There are fees charged by the Trustee for a PTD. There are two types of fees; Initial Trustee fee and a realisation fee (percentage of the amount that is paid in to the PTD). In addition there are also related costs which are called disbursements. These include legal registration costs.
The fees will be deducted from your monthly payments. The amount you pay is based on affordability after your essential expenditure has been considered in line with the Common Financial Statement.
A PTD will adverse affect your credit file and your ability to obtain future credit. A PTD will stay on your credit report for six years from the date it is agreed.
A PTD usually lasts four years. It may last longer than this in some circumstances such as if you miss your payments. If you’re a homeowner then you may be required to release equity in your home by remortgaging.
Generally, unsecured debts can normally be included in a PTD. The following details debts which are excluded from a PTD. These include student loans, money owed to someone who holds a security on your property (e.g. a mortgage or secured loan), debts incurred through fraudulent activity, hire purchases and fines.

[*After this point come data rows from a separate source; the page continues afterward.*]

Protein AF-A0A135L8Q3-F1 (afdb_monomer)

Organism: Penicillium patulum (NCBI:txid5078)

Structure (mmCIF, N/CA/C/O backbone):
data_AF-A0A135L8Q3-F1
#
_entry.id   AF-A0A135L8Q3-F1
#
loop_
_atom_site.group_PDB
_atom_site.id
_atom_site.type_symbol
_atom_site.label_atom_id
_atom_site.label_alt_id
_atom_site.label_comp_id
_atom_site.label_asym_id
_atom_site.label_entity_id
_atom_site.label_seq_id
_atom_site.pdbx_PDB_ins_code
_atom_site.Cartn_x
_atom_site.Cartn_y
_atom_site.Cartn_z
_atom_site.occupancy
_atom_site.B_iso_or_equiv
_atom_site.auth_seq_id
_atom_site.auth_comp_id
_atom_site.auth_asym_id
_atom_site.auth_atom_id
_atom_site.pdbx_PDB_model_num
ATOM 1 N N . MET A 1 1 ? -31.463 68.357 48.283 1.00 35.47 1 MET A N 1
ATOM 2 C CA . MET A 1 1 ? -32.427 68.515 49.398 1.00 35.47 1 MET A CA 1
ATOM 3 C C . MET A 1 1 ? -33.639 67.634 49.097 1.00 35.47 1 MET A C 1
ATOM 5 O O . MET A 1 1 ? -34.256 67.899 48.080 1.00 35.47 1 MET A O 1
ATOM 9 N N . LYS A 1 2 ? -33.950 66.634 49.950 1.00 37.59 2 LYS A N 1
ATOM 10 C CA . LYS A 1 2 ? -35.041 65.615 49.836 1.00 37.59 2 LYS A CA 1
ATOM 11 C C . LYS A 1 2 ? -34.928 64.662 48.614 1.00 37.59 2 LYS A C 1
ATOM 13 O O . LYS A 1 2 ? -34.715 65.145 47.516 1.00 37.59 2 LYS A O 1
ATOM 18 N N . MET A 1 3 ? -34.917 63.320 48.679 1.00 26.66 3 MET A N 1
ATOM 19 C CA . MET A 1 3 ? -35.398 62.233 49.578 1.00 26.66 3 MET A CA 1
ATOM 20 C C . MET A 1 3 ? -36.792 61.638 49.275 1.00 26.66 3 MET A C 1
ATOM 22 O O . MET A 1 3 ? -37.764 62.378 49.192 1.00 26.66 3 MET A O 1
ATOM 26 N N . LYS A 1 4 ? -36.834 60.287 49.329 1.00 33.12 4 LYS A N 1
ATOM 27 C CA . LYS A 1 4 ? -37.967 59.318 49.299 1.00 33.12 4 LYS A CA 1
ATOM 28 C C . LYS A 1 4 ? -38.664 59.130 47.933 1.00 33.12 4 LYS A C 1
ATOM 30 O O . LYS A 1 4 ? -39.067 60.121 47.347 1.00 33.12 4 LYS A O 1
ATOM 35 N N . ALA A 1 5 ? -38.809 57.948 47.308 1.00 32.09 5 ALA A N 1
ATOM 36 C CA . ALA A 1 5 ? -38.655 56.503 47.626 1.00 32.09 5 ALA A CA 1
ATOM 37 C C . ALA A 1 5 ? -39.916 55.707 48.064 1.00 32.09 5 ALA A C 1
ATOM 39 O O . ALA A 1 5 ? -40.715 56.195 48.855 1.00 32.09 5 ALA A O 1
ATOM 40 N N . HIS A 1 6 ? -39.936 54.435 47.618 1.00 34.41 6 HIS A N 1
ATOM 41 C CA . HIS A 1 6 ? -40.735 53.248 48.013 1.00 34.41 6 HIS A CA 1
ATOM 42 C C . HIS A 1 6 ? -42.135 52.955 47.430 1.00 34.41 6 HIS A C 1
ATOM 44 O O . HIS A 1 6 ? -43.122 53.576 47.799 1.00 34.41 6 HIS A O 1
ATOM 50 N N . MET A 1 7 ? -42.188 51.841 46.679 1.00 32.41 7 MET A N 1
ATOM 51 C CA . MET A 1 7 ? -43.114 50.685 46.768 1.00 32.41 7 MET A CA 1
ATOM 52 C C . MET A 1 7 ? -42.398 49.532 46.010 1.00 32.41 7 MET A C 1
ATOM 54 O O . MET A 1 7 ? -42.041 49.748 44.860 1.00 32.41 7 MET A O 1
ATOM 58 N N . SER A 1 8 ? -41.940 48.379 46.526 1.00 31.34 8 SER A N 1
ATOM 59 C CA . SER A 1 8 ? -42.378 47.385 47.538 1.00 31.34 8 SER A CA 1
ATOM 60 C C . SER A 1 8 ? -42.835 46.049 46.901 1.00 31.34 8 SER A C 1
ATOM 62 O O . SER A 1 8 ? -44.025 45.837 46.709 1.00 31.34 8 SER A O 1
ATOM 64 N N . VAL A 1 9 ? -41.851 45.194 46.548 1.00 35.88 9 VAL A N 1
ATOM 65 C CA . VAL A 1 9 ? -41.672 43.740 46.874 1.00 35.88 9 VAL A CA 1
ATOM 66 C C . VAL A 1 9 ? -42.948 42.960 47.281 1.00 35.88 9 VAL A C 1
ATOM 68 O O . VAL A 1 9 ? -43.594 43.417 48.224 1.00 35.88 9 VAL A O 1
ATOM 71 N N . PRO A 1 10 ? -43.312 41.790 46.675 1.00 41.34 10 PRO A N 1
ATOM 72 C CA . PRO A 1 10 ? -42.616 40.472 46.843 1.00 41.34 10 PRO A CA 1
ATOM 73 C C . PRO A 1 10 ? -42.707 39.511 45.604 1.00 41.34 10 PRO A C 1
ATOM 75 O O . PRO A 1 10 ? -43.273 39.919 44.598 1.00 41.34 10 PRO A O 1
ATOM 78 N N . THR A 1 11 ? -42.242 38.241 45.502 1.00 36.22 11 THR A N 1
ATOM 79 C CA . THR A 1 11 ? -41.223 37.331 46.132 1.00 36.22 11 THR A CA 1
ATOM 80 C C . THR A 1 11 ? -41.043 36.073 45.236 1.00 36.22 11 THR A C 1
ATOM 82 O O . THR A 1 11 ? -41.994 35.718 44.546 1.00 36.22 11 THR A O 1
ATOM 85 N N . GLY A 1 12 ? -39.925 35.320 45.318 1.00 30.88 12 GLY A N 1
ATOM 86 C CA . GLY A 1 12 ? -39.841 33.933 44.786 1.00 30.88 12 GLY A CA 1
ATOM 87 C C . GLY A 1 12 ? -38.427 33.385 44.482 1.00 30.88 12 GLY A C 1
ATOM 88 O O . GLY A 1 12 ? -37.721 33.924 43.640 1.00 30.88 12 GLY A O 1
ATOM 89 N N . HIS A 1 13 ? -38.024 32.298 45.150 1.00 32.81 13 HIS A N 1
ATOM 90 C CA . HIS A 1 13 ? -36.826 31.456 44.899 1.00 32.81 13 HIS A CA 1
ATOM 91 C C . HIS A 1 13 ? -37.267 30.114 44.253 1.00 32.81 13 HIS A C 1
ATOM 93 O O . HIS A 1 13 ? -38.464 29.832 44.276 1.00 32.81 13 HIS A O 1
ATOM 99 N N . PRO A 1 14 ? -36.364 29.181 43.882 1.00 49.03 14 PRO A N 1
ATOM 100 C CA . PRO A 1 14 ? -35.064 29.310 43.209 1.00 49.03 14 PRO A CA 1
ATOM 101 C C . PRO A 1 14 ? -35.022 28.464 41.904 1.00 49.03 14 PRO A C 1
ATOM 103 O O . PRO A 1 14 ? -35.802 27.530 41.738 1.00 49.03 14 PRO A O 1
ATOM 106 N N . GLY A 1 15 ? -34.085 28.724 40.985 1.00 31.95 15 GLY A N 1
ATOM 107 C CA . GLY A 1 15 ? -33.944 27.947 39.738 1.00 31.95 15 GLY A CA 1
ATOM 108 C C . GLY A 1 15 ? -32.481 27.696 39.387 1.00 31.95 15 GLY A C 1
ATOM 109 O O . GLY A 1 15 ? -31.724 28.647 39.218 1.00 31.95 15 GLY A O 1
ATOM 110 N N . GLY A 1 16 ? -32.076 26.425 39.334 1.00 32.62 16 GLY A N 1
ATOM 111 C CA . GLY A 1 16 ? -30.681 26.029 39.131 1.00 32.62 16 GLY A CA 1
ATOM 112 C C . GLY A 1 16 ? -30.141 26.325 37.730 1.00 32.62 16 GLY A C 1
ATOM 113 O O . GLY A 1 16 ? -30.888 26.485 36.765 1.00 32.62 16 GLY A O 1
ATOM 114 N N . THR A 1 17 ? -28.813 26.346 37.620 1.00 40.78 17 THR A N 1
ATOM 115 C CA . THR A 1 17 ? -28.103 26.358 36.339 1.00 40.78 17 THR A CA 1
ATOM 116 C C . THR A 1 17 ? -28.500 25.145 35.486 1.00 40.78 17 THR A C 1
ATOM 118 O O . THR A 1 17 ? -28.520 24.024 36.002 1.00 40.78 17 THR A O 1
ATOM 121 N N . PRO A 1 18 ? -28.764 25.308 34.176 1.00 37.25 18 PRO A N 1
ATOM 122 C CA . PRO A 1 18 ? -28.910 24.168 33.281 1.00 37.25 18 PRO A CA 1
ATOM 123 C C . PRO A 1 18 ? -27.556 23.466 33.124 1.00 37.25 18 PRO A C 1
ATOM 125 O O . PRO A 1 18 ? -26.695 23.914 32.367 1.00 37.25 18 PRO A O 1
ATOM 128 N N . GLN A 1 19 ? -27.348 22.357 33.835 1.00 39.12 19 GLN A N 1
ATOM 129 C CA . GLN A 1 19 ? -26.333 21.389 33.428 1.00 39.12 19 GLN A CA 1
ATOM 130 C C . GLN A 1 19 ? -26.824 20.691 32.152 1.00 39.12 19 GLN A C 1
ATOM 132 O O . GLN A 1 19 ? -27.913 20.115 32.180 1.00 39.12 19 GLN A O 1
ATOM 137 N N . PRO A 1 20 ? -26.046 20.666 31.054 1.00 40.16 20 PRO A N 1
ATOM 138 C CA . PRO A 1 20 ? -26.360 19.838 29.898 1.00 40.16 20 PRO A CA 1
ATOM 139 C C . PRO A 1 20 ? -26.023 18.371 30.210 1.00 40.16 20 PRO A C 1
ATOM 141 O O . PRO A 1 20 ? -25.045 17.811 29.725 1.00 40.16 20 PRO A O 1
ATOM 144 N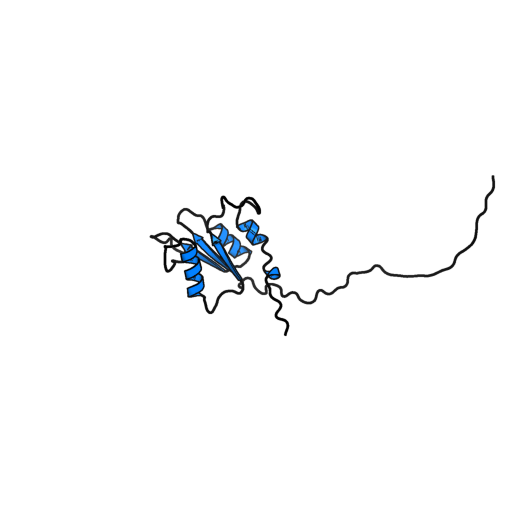 N . ASN A 1 21 ? -26.856 17.724 31.024 1.00 47.56 21 ASN A N 1
ATOM 145 C CA . ASN A 1 21 ? -26.771 16.301 31.353 1.00 47.56 21 ASN A CA 1
ATOM 146 C C . ASN A 1 21 ? -27.371 15.410 30.246 1.00 47.56 21 ASN A C 1
ATOM 148 O O . ASN A 1 21 ? -28.090 14.449 30.517 1.00 47.56 21 ASN A O 1
ATOM 152 N N . THR A 1 22 ? -27.044 15.698 28.983 1.00 40.94 22 THR A N 1
ATOM 153 C CA . THR A 1 22 ? -27.366 14.786 27.880 1.00 40.94 22 THR A CA 1
ATOM 154 C C . THR A 1 22 ? -26.324 13.677 27.856 1.00 40.94 22 THR A C 1
ATOM 156 O O . THR A 1 22 ? -25.214 13.865 27.362 1.00 40.94 22 THR A O 1
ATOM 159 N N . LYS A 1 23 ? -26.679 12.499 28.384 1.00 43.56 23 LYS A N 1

When setting up a PTD your creditors can either agree or object once details to apply for it have been made publicly available. Once agreed any contact is usually managed by a Trustee. If you don’t follow the terms of the PTD then it may either be terminated or the Trustee can apply for your sequestration – or bankruptcy. Should the Trust Deed be terminated you will be liable for your outstanding unsecured debts and your creditors will be free to contact you directly.